Artist of the Week

Rebecca Denise Tanda

June 18, 2019

Rebecca Denise Tanda (b. 1994) is a visual artist based in Chicago. A graduate student at the School of the Art Institute of Chicago, she has exhibited regionally and internationally. She was an artist in residence at Franconia Sculpture Park, MN in 2018. Other seminal achievements include participating in Art + Literature Lab OFF THE WALL film screening in 2018, co-curating a group show at Carroll University, WI in January 2019 and an exhibition at the Hong Kong Visual Art Center in 2016. Rebecca is the recipient of the Penland School of Crafts Dana Foundation Glass Scholarship in 2019.

Tell us a little bit about yourself and what you do.

I am a visual artist that investigates territory, place and home through sculpture, mapping and sometimes video. When I am not in the studio I am probably reading or picking up birds. My schooling is in urban planning & design and my niche is Geographic Information Systems (GIS). I am drawn to the speculative and the surreal.

What are some recent, upcoming or current projects you are working on?

Recently I’ve been going back and revisiting an older body of work that looks at the geometries of national borders and abstracts them through a digital and material process that I will be showing in November at EXTRA Projects in Logan Square. It’s been nice to take a chance to reevaluate what that works mean to me and what it can give to others in the context of an artist run space. I’ve also been thinking a lot about curriculum development and working on building a public workshop on experimental mold making for that show in particular, and at large of things I would like to teach and invite conversation about. I am also starting a new body of sculptural work that looks at luggage bags and handles.  

Can you explain your process? Where does it usually start?

A lot of my work is project based, but it usually starts by experimenting materially and superimposing forms to find new spatial relationships. This could be from archival maps, passports, iconography or something I find that I simply cannot stop thinking about. There is also a lot of intuitive work and sketching at play. There is usually deep research as a point of entry that goes into the work, but that ends up being transformed somewhere along the way.

When working in sculpture, what inspires your material choices?

I am deeply drawn to texture, and how that can be used to extend the emotional and visual investment in an object or space. I shy away from surface treatments that involve coloring or patination, so when I gravitate towards a material in many ways I am also choosing the color palette that I will work with. Glass holds a very special place in my practice. With it I strive to communicate a resilience and precarity. Although I make it a point to find access to hot glass for some things, I have developed strategies for working with the material in my studio outside of traditional techniques and means. The labor histories and ecologies of materials and topologies at large is something I constantly think about and how to break and play with those rules in productive ways, I think, is where the magic is for me.
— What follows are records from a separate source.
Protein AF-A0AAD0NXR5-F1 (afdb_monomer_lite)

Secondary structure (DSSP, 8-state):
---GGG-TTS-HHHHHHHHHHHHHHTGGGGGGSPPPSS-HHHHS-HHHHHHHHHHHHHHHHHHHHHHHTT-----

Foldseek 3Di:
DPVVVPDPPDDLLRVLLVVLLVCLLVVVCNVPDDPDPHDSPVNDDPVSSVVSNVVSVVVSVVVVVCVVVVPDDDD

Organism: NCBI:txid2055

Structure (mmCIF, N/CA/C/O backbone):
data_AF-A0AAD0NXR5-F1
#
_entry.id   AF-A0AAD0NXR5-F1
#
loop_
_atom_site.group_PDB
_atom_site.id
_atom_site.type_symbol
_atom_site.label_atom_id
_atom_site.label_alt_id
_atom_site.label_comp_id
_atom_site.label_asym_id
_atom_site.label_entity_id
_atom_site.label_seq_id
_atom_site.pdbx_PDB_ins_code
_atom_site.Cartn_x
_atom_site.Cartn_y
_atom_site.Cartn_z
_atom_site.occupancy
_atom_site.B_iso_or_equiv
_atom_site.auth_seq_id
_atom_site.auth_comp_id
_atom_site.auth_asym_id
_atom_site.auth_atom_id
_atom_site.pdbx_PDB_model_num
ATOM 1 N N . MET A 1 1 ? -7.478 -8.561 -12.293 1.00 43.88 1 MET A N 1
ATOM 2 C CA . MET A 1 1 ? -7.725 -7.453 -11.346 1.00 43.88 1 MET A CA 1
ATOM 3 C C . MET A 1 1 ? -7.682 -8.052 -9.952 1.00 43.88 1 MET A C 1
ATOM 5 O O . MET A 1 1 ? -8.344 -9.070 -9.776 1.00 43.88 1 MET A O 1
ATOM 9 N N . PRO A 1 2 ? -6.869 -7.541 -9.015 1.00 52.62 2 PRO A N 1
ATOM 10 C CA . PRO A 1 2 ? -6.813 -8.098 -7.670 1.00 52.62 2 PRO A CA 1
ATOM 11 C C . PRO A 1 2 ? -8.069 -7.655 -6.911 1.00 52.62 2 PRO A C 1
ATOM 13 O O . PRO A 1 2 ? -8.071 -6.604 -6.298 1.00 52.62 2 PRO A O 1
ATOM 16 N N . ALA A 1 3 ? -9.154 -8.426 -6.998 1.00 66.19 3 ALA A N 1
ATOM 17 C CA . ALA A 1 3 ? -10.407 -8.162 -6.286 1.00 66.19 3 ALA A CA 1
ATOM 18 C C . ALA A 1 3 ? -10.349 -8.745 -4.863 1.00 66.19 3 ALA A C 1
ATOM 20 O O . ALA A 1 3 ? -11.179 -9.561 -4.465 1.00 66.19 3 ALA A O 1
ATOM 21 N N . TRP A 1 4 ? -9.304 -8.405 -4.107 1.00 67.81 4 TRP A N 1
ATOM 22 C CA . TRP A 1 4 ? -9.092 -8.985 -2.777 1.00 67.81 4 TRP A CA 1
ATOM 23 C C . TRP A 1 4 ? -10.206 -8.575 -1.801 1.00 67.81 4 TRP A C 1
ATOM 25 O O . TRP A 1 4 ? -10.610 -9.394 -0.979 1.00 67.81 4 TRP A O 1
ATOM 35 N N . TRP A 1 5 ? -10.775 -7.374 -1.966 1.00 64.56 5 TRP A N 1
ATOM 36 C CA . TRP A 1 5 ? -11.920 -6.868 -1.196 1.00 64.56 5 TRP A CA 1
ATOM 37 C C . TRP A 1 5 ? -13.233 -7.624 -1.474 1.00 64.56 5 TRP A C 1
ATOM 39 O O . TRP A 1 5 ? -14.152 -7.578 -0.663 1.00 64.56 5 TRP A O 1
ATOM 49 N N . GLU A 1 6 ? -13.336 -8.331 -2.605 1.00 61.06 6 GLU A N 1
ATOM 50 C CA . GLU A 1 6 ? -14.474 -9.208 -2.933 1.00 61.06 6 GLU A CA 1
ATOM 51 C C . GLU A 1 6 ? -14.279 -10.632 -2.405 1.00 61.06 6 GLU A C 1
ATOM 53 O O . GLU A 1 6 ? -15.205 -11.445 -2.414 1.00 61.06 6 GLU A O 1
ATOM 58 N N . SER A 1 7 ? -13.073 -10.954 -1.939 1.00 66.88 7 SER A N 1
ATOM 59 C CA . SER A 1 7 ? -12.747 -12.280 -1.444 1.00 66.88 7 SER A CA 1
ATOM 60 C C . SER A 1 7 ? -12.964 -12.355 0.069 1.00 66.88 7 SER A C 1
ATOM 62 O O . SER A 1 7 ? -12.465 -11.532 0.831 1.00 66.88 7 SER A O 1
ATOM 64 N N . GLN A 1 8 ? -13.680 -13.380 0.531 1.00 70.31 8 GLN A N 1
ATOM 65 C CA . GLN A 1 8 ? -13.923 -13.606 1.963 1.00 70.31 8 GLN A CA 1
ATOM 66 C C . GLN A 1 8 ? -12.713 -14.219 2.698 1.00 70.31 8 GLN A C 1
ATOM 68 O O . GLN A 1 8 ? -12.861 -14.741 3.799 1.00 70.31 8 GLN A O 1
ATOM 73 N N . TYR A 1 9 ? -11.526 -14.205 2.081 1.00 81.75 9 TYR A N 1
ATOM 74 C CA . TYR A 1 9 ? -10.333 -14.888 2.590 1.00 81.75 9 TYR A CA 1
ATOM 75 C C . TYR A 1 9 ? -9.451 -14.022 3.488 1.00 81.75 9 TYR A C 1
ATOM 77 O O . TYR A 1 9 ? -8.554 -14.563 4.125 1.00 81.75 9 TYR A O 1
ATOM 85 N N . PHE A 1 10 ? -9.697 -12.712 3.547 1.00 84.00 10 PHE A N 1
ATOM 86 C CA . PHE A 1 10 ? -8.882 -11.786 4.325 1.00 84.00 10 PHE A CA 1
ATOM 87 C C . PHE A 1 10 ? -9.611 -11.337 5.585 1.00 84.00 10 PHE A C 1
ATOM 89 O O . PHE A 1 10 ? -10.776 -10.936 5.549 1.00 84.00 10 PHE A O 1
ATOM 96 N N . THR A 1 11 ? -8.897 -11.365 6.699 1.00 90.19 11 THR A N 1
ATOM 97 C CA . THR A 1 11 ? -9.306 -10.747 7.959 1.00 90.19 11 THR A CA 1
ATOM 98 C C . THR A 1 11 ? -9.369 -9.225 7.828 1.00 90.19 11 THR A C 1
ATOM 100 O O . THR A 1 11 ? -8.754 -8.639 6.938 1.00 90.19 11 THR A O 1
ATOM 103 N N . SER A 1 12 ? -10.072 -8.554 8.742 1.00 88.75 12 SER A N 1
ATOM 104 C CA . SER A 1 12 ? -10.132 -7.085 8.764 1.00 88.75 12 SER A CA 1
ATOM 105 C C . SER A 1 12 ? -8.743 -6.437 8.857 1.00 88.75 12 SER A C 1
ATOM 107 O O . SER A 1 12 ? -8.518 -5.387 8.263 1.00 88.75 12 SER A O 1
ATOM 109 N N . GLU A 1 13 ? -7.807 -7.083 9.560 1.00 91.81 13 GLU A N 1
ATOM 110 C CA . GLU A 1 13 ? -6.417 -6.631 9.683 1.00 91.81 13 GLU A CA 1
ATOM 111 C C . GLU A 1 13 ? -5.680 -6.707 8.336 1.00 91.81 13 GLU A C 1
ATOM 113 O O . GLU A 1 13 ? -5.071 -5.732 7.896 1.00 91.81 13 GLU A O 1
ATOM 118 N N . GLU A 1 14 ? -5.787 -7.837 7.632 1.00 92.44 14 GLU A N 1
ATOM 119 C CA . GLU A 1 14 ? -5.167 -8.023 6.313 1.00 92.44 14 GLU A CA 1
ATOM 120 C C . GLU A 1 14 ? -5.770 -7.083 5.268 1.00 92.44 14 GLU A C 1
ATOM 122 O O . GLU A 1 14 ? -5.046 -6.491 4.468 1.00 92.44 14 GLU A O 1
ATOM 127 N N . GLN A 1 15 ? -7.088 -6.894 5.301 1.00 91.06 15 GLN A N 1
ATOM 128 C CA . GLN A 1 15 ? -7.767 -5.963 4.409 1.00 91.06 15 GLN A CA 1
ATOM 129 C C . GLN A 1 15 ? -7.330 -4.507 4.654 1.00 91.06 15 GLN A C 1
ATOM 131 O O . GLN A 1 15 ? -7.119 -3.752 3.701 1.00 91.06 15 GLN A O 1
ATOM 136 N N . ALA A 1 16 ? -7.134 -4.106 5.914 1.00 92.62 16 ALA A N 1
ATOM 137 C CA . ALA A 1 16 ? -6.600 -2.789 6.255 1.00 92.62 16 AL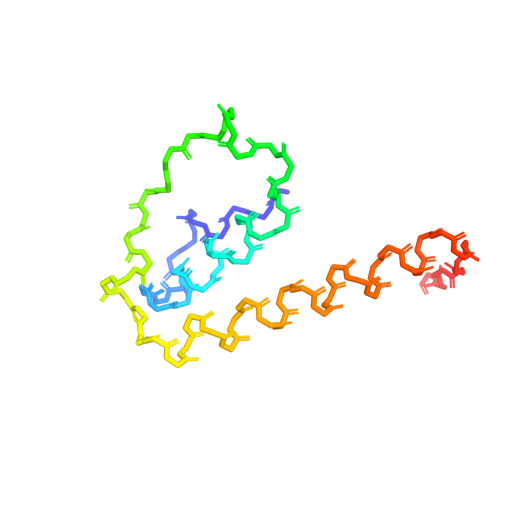A A CA 1
ATOM 138 C C . ALA A 1 16 ? -5.144 -2.620 5.795 1.00 92.62 16 ALA A C 1
ATOM 140 O O . ALA A 1 16 ? -4.790 -1.579 5.239 1.00 92.62 16 ALA A O 1
ATOM 141 N N . ALA A 1 17 ? -4.311 -3.653 5.951 1.00 94.44 17 ALA A N 1
ATOM 142 C CA . ALA A 1 17 ? -2.934 -3.638 5.462 1.00 94.44 17 ALA A CA 1
ATOM 143 C C . ALA A 1 17 ? -2.865 -3.514 3.928 1.00 94.44 17 ALA A C 1
ATOM 145 O O . ALA A 1 17 ? -2.072 -2.728 3.409 1.00 94.44 17 ALA A O 1
ATOM 146 N N . LEU A 1 18 ? -3.720 -4.238 3.198 1.00 92.50 18 LEU A N 1
ATOM 147 C CA . LEU A 1 18 ? -3.820 -4.145 1.737 1.00 92.50 18 LEU A CA 1
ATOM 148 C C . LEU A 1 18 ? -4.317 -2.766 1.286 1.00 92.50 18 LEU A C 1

What was the last exhibition you saw that stuck out to you?

Steve Reber’s  ‘Anemic Compass’ at Hyde Park art center was breathtaking to experience. Formally, they looked like theater props or playhouse facades that are half finished but imbued with really tender moments, and a lot of interior-exterior play, and cars, obviously.

What artists are you currently interested in?

Currently, I am obsessed with Cristian Răduță and Shari Mendelson. Mendelson’s command of mundane material and recycled plastic to create what look like ancient vessels is otherworldly. She is an artist in residence at Pilchuck Glass School in Washington state this summer so I might try to fan girl say ‘hi’ to her when I am there this August.

What is the best piece of advice you’ve ever received?

Put in the hours and do the work, don’t just perform the “creative lifestyle.”

What is it like living and working in Chicago?

Chicago is simultaneously the biggest and smallest place I have ever lived. Right before moving here I lived in Shanghai, a city of 26 million on a footprint one-forth the size of Chicagoland, for 6 months and before that, in Hong Kong for 5 years. But Chicago feels so large horizontally, with its chunky city blocks and suburbs. Moving here, I lost a lot of the visual stimuli and habits of urban life that grounded me. It was incredibly unsettling at first. It has however pushed me to focus in a really considered way on what is important and vital to me as a creative person.

What is something you always consider when installing work?

Sightlines and considering the approach towards the work is very important to me, and creating a spatial-relational experience between the works. I like there to be a process of figuring the space out through walking and having an embodied experience with it.

Where do you see your practice going next? Any major changes happening in the studio?

I am currently finishing my degree, which secures me a studio until December 2019. Thereafter I will be in residence at the Nelimarkka Museum in Finland. There is a series of speculative maps that I have been having a hard time completing because of other projects and priorities. Just having a table and a print studio, and not having all the toys and facilities that an institution has for a while will be a good opportunity to execute them. It will also be nice to be closer to relatives for a bit.